Lectures on Ten British Mathematicians (1916)[edit]

by Alexander MacFarlane, "Henry John Stephen Smith (1826-1883) A Lecture delivered March 15, 1902" source; also see Chapter 7: "Henry John Stephen Smith" .
  • [H]e had a difficulty in deciding between classics and mathematics, and there is a story to the effect that he finally solved the difficulty by tossing up a penny. He certainly used the expression: but the reasons which determined his choice in favor of mathematics were first, his weak sight, which made thinking preferable to reading, and secondly the opportunity...
  • Whewell, the master of Trinity College Cambridge, wrote The Plurality of Worlds... Whewell pointed out what he called law of waste traceable in the Divine economy; and his argument was that the other planets were waste effects, the Earth the only oasis in the desert of our system, the only world inhabited by intelligent beings; Sir David Brewster... wrote a fiery answer entitled "More worlds than one, the creed of the philosopher and the hope of the Christian." In 1855 Smith wrote an essay on this subject... in which the fallibility both of men of science and of theologians was impartially exposed. It was his first and only effort at popular writing.
  • Though addicted to the theory of numbers, he was not in any sense a recluse; on the contrary he entered with zest into every form of social enjoyment in Oxford... He had the rare power of utilizing stray hours of leisure, and it was in such odd times that he accomplished most of his scientific work. After attending a picnic in the afternoon, he could mount to those serene heights in the theory of numbers... Then he could of a sudden come down from these heights to attend a dinner, and could conduct himself there, not as a mathematical genius lost in reverie and pointed out as a poor and eccentric mortal, but on the contrary as a thorough man of the world greatly liked by everybody.
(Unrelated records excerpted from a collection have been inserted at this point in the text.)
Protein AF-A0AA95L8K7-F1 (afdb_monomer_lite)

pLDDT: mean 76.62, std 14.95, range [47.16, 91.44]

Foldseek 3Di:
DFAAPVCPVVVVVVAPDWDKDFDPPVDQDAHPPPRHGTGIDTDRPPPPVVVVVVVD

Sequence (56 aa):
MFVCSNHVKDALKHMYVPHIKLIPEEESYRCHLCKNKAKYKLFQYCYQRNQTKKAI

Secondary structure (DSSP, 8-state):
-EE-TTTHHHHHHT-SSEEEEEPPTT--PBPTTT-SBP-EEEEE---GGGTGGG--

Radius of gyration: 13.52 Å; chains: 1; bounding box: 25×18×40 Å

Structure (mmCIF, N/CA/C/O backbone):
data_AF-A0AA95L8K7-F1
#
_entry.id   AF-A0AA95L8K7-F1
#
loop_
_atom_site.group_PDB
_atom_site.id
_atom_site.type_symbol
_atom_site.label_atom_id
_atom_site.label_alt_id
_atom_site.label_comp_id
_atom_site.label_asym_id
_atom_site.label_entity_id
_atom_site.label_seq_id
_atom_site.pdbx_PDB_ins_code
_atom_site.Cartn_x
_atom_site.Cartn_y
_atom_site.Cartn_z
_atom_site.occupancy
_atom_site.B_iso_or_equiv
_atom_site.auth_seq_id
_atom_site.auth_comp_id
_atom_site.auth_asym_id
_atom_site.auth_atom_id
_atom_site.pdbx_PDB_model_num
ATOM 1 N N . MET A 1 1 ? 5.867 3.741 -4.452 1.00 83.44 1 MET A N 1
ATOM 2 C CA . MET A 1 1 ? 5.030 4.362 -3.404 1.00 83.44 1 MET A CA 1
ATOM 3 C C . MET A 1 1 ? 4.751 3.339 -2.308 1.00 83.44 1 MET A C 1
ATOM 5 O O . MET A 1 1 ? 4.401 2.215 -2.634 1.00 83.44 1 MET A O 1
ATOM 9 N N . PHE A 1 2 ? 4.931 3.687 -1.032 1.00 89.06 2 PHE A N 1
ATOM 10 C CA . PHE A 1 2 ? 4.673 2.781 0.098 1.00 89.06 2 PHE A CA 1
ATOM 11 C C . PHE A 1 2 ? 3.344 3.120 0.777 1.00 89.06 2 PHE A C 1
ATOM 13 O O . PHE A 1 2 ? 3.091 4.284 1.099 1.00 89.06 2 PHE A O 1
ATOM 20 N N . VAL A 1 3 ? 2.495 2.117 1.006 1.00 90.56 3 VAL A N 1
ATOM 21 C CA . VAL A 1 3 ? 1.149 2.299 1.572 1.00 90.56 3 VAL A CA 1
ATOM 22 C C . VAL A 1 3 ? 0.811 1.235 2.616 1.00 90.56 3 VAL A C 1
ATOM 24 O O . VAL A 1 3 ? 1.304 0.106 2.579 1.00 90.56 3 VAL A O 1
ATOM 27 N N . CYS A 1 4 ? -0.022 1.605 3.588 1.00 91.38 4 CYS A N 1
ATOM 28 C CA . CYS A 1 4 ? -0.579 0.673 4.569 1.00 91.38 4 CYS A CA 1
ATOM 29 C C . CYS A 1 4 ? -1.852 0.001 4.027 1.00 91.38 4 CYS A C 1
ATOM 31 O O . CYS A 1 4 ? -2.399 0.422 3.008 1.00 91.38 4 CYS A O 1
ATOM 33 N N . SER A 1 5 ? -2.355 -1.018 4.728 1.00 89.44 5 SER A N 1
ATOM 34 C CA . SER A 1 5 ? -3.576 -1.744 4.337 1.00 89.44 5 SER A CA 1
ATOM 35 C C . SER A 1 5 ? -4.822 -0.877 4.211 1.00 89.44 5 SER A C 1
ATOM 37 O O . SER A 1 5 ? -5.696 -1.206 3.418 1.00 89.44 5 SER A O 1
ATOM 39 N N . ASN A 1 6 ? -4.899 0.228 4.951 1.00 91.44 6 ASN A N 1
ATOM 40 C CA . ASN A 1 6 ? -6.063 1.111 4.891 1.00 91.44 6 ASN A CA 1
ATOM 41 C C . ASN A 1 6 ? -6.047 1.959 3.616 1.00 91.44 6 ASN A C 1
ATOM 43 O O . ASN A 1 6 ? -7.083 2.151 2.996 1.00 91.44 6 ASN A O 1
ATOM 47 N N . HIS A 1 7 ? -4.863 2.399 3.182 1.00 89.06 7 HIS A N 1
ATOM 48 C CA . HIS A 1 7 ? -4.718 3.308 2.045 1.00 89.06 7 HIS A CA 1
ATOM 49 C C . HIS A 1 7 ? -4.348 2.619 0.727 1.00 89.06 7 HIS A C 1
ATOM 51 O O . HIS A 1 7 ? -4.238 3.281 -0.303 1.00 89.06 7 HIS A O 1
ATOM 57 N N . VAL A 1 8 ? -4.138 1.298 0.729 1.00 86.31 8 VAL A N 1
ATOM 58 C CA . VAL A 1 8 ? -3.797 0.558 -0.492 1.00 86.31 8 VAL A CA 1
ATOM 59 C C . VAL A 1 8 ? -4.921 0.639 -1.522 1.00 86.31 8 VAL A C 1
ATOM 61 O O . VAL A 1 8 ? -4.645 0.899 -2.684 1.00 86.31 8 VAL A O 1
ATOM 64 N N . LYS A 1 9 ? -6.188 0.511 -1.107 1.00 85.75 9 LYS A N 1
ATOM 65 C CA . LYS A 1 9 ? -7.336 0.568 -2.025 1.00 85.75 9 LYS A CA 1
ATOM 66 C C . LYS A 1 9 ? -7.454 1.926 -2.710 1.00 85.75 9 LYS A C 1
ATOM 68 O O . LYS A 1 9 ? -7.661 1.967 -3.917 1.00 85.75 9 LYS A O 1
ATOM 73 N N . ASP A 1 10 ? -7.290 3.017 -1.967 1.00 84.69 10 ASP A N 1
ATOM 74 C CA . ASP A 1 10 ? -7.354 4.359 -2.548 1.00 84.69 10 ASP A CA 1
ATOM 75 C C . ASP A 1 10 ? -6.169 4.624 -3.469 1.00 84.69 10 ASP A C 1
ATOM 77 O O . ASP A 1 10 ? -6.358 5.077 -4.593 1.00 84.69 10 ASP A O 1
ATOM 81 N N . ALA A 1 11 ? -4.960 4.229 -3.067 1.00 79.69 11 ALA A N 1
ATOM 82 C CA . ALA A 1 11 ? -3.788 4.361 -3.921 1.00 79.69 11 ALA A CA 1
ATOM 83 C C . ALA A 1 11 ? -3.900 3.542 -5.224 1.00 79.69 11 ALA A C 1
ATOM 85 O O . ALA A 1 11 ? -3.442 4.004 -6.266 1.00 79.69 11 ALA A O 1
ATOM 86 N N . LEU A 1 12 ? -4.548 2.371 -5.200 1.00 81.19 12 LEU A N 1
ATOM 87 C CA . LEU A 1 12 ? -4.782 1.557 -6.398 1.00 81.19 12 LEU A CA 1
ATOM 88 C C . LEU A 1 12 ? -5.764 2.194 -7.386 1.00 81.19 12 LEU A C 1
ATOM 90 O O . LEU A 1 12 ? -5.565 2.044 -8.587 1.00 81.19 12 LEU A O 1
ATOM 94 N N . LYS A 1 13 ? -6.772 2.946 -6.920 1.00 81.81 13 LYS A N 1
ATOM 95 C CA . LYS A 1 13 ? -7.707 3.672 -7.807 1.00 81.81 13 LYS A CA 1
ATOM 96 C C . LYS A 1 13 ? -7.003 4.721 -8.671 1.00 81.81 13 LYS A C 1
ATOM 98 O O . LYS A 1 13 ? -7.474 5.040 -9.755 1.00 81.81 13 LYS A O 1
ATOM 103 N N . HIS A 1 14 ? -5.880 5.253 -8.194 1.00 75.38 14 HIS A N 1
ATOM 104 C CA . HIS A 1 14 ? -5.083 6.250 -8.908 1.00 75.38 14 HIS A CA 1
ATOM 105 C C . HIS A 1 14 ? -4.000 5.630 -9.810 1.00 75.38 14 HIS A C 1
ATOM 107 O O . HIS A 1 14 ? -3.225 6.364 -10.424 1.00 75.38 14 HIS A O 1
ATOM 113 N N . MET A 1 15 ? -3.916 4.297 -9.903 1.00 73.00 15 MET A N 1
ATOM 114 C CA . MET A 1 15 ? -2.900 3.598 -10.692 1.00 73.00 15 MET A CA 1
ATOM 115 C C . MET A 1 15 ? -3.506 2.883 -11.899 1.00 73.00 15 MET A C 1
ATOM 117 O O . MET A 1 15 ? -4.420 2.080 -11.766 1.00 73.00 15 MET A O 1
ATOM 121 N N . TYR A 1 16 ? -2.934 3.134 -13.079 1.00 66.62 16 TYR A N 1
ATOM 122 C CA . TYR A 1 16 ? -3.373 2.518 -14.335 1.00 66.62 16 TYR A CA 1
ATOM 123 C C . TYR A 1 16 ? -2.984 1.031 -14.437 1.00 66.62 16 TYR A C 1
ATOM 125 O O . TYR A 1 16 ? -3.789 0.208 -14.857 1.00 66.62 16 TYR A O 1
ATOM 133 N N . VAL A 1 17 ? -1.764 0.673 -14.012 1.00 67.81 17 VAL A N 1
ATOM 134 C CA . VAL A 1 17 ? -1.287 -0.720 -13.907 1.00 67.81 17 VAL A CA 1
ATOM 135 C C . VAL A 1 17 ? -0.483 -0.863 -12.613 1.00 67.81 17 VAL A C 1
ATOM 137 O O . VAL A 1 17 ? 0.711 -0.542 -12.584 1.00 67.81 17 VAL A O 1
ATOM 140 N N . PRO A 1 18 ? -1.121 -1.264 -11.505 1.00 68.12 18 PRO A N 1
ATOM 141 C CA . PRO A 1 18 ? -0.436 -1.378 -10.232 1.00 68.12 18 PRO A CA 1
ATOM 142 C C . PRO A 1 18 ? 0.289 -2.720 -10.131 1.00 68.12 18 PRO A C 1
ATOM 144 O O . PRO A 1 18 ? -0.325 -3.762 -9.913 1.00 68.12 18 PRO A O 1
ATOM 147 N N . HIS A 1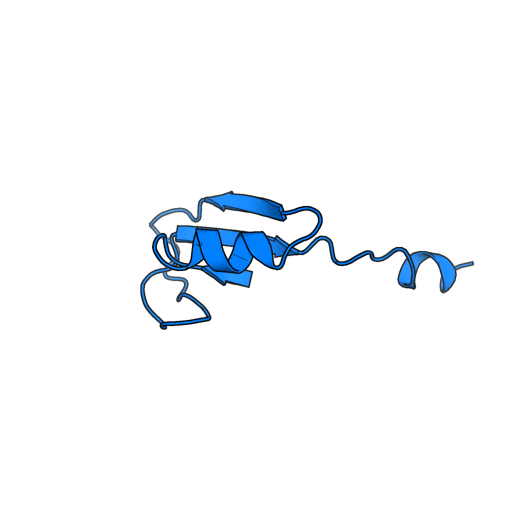 19 ? 1.618 -2.698 -10.205 1.00 79.81 19 HIS A N 1
ATOM 148 C CA . HIS A 1 19 ? 2.397 -3.808 -9.663 1.00 79.81 19 HIS A CA 1
ATOM 149 C C . HIS A 1 19 ? 2.535 -3.594 -8.155 1.00 79.81 19 HIS A C 1
ATOM 151 O O . HIS A 1 19 ? 3.018 -2.557 -7.699 1.00 79.81 19 HIS A O 1
ATOM 157 N N . ILE A 1 20 ? 2.094 -4.570 -7.369 1.00 84.38 20 ILE A N 1
ATOM 158 C CA . ILE A 1 20 ? 2.099 -4.508 -5.907 1.00 84.38 20 ILE A CA 1
ATOM 159 C C . ILE A 1 20 ? 3.081 -5.557 -5.401 1.00 84.38 20 ILE A C 1
ATOM 161 O O . ILE A 1 20 ? 3.000 -6.717 -5.797 1.00 84.38 20 ILE A O 1
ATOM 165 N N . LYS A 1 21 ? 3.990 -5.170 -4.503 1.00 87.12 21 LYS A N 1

  • In 1858 he was selected by [the British Association] to prepare a report upon the Theory of Numbers. It was prepared in five parts, extending over the years 1859-1865. It is neither a history nor a treatise, but something intermediate. The author analyzes with remarkable clearness and order the works of mathematicians for the preceding century upon the theory of congruences, and upon that of binary quadratic forms. He returns to the original sources, indicates the principle and sketches the course of the demonstrations, and states the result, often adding something of his own. The work has been pronounced to be the most complete and elegant monument ever erected to the theory of numbers, and the model of what a scientific report ought to be.